Friday, January 1, 2021

COVID Relief: An Average Americans Take

A week or so ago, Congress passed an annual funding bill to which approximately $900 billion in COVID relief was attached.  President Trump reluctantly signed the bill, but not before demanding a larger $2000 stimulus payment. On December 31, many Americans found a $600 payment added to their bank accounts whether they needed the money or not.
 
What was driving this 11th hour spending spree during the waning days of a presidential administration?

With the pandemic came a fear that few of us had seen, not just for our health but for our standard of living. The Great Recession has not been in the rear view mirror long enough to forget how tax cuts and hastily crafted funding for large corporations left thousands unemployed and failed to save countless families from losing their home.  But here we were, government was not just repeating this move once but twice and the new administration was promising a third round of payments. 

There is no doubt in my mind that countless citizens on both sides of the aisle have contacted their representatives requesting caution.  Certainly, this is not a good time for people in need, but there is never a good time for people in need. Why is this time creating such an emotional response from our elected officials?

For more than forty years, US leaders have bounce back and forth between economic growth and healthcare as political priorities. Now, they have come together to create a monster of rapid spending that has cost the country billions of dollars in fraud. 

Respectfully, who do they think they are kidding? Bipartisan or not, there are surely better ways of handling this money and whatever funds will follow in the future.

The American people deserve better. I am just one of millions of Americans who have survived decades of economic fluctuations and personal trials. We have owned businesses and farms. We have lost our savings, struck it rich but mostly just gotten by. We have been professionals, laborers and yes, sometimes been unemployed and destitute. Mother Nature has seen us burned out, flooded, damaged by wind and baked by drought. We have educated ourselves and our children while becoming homeowners, saving for retirement, and paying more for health insurance than we did for food. We are Republicans, Democrats and the Undecided.  We are young and old and as diverse a group as one can be in this country. We have lived in the real world and, for the most part, solved our problems without government help.

All of this makes us uniquely qualified to advise government on what it needs to do. Unfortunately our opinion doesn't matter. 

Our portrayal as a deeply divided country is perpetuated by marketing specialists whose data comes from Twitter feeds and polls that pop up during Solitaire games.  Ironically, this data supports a government which then uses it to steer America into debt and poverty.  
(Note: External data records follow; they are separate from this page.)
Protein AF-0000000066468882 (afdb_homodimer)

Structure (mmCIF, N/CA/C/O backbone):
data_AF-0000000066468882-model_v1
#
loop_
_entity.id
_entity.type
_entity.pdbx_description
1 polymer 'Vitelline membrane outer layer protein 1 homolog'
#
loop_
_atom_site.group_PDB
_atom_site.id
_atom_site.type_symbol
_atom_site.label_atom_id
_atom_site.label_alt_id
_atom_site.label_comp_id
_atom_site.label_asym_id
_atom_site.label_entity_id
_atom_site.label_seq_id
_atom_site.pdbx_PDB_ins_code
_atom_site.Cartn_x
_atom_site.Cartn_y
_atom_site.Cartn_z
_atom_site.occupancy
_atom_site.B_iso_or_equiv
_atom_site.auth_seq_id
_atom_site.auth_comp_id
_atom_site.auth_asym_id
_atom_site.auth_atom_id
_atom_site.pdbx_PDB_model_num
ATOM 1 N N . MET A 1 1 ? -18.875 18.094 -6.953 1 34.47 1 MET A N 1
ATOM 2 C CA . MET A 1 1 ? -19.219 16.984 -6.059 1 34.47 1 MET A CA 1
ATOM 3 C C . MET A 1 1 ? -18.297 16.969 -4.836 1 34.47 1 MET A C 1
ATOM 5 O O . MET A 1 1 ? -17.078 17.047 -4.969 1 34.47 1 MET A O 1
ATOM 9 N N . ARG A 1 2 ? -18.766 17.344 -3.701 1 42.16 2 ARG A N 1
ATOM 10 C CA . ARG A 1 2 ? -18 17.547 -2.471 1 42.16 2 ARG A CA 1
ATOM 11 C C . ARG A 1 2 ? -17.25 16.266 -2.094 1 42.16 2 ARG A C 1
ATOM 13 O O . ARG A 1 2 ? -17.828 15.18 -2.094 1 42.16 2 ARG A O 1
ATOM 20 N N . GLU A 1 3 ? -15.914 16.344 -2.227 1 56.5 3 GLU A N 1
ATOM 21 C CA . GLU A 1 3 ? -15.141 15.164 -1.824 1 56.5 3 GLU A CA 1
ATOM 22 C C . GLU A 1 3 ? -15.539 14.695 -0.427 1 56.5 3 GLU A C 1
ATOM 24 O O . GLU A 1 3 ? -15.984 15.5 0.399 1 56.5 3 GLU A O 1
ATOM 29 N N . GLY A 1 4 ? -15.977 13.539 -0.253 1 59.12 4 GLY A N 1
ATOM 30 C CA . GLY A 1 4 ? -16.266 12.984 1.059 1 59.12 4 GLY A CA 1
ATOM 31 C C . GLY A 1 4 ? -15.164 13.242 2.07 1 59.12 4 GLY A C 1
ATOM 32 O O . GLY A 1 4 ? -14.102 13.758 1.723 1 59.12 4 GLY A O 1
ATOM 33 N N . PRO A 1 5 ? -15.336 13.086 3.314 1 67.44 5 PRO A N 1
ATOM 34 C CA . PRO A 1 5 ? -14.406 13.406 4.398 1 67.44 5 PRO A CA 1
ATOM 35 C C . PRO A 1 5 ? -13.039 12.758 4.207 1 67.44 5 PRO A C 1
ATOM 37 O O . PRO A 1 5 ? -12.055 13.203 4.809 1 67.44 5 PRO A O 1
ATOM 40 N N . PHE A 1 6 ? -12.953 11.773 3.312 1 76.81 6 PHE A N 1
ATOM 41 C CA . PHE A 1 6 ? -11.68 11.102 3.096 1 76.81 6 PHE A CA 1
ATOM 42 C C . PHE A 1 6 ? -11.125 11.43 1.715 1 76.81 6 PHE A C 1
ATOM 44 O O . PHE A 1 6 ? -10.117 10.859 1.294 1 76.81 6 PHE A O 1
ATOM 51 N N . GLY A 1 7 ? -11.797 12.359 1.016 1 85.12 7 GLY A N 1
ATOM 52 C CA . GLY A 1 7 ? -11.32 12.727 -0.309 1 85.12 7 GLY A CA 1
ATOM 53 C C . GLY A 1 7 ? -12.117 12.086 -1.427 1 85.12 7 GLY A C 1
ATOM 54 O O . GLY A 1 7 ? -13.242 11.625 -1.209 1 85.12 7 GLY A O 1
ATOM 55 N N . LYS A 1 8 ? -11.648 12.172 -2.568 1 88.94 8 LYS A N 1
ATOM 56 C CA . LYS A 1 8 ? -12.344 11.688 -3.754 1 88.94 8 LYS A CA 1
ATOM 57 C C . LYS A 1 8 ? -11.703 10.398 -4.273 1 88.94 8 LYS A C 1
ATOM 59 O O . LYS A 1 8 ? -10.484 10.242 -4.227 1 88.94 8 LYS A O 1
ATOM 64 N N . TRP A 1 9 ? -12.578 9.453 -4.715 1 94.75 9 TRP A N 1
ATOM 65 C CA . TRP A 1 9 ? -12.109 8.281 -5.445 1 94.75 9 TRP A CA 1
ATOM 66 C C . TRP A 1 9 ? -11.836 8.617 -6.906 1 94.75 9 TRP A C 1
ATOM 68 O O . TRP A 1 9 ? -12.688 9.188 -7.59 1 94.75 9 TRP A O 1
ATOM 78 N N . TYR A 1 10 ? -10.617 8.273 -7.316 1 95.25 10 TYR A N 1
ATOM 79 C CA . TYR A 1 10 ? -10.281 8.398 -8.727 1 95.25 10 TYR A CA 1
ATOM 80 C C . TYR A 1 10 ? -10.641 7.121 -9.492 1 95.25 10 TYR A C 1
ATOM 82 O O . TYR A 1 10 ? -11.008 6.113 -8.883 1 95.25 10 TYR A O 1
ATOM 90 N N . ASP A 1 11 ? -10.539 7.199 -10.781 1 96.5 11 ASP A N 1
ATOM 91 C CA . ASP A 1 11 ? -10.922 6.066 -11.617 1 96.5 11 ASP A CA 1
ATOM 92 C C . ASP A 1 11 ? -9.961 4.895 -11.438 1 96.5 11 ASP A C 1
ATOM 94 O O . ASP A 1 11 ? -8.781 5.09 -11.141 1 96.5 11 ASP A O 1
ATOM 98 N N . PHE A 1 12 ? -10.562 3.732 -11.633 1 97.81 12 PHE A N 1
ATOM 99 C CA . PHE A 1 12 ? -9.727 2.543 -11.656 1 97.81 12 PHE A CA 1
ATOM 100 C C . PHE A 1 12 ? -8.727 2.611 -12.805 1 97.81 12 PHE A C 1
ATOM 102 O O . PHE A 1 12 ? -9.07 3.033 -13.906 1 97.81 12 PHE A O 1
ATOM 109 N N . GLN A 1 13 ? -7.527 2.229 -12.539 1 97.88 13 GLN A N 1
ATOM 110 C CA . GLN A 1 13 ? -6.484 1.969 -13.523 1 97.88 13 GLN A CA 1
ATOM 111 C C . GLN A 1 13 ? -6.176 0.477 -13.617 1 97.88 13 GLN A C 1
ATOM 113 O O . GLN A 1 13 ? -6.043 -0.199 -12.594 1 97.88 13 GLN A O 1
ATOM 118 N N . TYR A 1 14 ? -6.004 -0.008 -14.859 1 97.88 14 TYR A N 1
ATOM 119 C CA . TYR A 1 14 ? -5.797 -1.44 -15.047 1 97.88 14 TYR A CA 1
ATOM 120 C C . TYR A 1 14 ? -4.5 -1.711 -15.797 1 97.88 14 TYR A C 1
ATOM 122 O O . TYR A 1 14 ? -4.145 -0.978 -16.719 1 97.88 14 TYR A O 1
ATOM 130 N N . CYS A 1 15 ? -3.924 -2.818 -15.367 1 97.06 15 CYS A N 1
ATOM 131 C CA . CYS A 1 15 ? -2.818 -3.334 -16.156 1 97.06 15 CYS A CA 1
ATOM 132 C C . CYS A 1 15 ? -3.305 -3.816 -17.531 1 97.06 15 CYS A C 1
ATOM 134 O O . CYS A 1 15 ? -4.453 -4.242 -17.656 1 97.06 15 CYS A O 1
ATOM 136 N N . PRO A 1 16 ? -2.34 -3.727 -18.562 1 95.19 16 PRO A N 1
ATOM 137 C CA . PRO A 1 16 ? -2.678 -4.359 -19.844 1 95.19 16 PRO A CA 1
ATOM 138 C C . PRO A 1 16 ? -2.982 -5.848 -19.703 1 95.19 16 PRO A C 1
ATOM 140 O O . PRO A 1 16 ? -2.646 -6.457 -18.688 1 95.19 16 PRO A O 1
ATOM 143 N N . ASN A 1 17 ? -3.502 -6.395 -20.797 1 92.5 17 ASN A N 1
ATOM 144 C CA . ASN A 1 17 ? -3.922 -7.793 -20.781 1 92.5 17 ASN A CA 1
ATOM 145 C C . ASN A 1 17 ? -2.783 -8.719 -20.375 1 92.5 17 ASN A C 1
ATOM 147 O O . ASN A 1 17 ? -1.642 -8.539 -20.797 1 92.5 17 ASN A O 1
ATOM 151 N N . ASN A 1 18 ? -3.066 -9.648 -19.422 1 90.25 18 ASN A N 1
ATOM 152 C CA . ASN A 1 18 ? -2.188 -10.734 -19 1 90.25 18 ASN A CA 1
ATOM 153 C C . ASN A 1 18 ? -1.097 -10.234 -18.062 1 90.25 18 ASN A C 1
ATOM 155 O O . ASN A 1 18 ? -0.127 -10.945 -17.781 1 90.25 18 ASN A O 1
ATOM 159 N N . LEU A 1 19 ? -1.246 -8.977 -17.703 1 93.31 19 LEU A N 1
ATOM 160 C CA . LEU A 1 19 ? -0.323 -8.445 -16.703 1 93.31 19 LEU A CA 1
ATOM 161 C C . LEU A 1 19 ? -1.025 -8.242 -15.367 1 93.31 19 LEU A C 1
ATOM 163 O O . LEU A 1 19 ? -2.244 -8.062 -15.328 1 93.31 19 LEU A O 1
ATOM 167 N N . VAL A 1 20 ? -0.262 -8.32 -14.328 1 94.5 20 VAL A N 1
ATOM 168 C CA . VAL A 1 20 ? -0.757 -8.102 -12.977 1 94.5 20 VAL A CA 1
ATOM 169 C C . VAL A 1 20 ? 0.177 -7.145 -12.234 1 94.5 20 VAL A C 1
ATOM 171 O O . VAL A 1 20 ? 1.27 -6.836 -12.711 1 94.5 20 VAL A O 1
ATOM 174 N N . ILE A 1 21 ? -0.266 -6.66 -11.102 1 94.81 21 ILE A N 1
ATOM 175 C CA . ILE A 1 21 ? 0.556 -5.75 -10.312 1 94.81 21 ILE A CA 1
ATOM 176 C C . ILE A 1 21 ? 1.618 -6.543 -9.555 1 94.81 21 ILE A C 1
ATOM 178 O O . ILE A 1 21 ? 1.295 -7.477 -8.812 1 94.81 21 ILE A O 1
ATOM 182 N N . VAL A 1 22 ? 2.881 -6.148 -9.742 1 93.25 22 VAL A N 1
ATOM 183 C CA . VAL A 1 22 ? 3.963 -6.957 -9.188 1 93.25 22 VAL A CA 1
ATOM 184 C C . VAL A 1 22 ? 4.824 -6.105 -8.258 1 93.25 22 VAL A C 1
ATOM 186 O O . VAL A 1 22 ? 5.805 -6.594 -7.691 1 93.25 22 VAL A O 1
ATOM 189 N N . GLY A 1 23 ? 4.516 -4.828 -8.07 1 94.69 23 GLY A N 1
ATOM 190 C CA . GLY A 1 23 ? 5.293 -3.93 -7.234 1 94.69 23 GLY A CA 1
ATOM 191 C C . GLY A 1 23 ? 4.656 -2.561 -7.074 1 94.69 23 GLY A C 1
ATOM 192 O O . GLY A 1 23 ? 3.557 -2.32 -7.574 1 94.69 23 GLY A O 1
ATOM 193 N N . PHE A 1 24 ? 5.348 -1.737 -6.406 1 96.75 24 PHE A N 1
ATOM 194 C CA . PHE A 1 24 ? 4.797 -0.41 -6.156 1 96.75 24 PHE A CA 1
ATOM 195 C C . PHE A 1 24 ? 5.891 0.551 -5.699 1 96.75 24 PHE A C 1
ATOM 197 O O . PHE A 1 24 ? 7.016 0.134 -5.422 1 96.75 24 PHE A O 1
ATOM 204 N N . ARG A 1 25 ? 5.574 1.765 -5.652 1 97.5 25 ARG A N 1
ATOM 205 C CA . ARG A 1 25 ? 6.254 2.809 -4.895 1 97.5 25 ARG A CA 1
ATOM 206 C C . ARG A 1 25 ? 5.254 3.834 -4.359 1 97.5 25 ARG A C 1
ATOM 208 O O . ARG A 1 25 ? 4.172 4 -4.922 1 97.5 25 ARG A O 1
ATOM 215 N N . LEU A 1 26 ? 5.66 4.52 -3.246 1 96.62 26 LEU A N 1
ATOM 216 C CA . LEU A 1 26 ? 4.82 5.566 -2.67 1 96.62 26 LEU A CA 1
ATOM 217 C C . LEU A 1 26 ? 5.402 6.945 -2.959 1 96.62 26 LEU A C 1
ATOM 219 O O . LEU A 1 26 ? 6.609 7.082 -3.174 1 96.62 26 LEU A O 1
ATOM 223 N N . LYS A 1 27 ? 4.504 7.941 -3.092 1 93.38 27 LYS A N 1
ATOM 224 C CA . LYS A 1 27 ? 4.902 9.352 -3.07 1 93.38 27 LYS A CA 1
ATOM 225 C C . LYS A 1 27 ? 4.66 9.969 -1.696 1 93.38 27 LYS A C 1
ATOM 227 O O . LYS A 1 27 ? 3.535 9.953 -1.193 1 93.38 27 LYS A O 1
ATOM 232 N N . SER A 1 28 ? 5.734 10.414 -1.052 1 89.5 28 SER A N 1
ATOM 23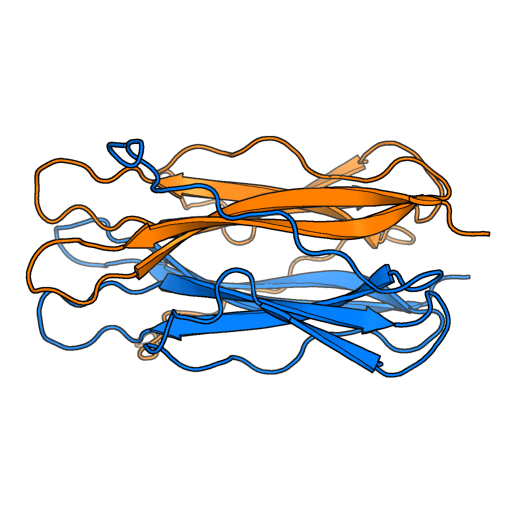3 C CA . SER A 1 28 ? 5.594 10.922 0.312 1 89.5 28 SER A CA 1
ATOM 234 C C . SER A 1 28 ? 6.137 12.336 0.437 1 89.5 28 SER A C 1
ATOM 236 O O . SER A 1 28 ? 6.973 12.766 -0.366 1 89.5 28 SER A O 1
ATOM 238 N N . GLU A 1 29 ? 5.621 13.078 1.418 1 81.94 29 GLU A N 1
ATOM 239 C CA . GLU A 1 29 ? 6.094 14.43 1.711 1 81.94 29 GLU A CA 1
ATOM 240 C C . GLU A 1 29 ? 6.668 14.516 3.121 1 81.94 29 GLU A C 1
ATOM 242 O O . GLU A 1 29 ? 6.141 13.906 4.055 1 81.94 29 GLU A O 1
ATOM 247 N N . ARG A 1 30 ? 7.816 15.242 3.229 1 68.5 30 ARG A N 1
ATOM 248 C CA . ARG A 1 30 ? 8.5 15.461 4.5 1 68.5 30 ARG A CA 1
ATOM 249 C C . ARG A 1 30 ? 7.762 16.5 5.344 1 68.5 30 ARG A C 1
ATOM 251 O O . ARG A 1 30 ? 7.016 17.328 4.812 1 68.5 30 ARG A O 1
ATOM 258 N N . GLN A 1 31 ? 8.086 16.25 6.723 1 60.16 31 GLN A N 1
ATOM 259 C CA . GLN A 1 31 ? 7.574 17.266 7.633 1 60.16 31 GLN A CA 1
ATOM 260 C C . GLN A 1 31 ? 8.211 18.625 7.359 1 60.16 31 GLN A C 1
ATOM 262 O O . GLN A 1 31 ? 9.438 18.734 7.273 1 60.16 31 GLN A O 1
ATOM 267 N N . SER A 1 32 ? 7.742 19.391 6.574 1 52.97 32 SER A N 1
ATOM 268 C CA . SER A 1 32 ? 8.305 20.734 6.5 1 52.97 32 SER A CA 1
ATOM 269 C C . SER A 1 32 ? 7.883 21.578 7.699 1 52.97 32 SER A C 1
ATOM 271 O O . SER A 1 32 ? 6.949 21.219 8.414 1 52.97 32 SER A O 1
ATOM 273 N N . ASN A 1 33 ? 8.789 22.516 8.281 1 45.72 33 ASN A N 1
ATOM 274 C CA . ASN A 1 33 ? 8.57 23.484 9.344 1 45.72 33 ASN A CA 1
ATOM 275 C C . ASN A 1 33 ? 7.105 23.906 9.422 1 45.72 33 ASN A C 1
ATOM 277 O O . ASN A 1 33 ? 6.664 24.453 10.438 1 45.72 33 ASN A O 1
ATOM 281 N N . ALA A 1 34 ? 6.605 24.469 8.445 1 44.84 34 ALA A N 1
ATOM 282 C CA . ALA A 1 34 ? 5.258 25.016 8.586 1 44.84 34 ALA A CA 1
ATOM 283 C C . ALA A 1 34 ? 4.266 23.922 8.992 1 44.84 34 ALA A C 1
ATOM 285 O O . ALA A 1 34 ? 4.648 22.766 9.188 1 44.84 34 ALA A O 1
ATOM 286 N N . VAL A 1 35 ? 2.998 24.109 8.953 1 45.34 35 VAL A N 1
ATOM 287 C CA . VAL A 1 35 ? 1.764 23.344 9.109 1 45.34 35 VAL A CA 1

It is not COVID-19 that is our greatest danger. America will survive. There will be a cost and like every time before, it will be citizens that pay that price, not our leaders. 

As a country, we are not waiting for COVID to end or a vaccine to save us. We support our local restaurants and service providers. We buy tickets to virtual concerts and ‘run' in virtual fundraisers.  We give to churches and charities and, unlike government, we know which ones work and which ones don’t.  

We have walked this road before and will walk it again. We are the experts here, not the ones who try to predict the future as something dark and unforgiving.  We support our community silently and behind the scenes without Facebook or Twitter recognition. There is a job to be done and we are doing it.

COVID gave this country the opportunity to change a 40-year path that resembles a Hunger Games spinoff. Government takes from the easiest targets, gives it to those who make promises of better times, and then makes us fight each other to get it back - not something to be proud of. Is it?

The sad part is that our leaders  have worked so hard to maintain a system which has not worked for the average American for a long, long time.   Additionally, each time, it puts this country closer and closer to the brink of being financial unable to serve anyone.

In the end, it will not really matter. Americans will feed their families, go to work, raise their children and bury their dead whether our country is on solid ground or not.  Maybe that is what makes America truly great.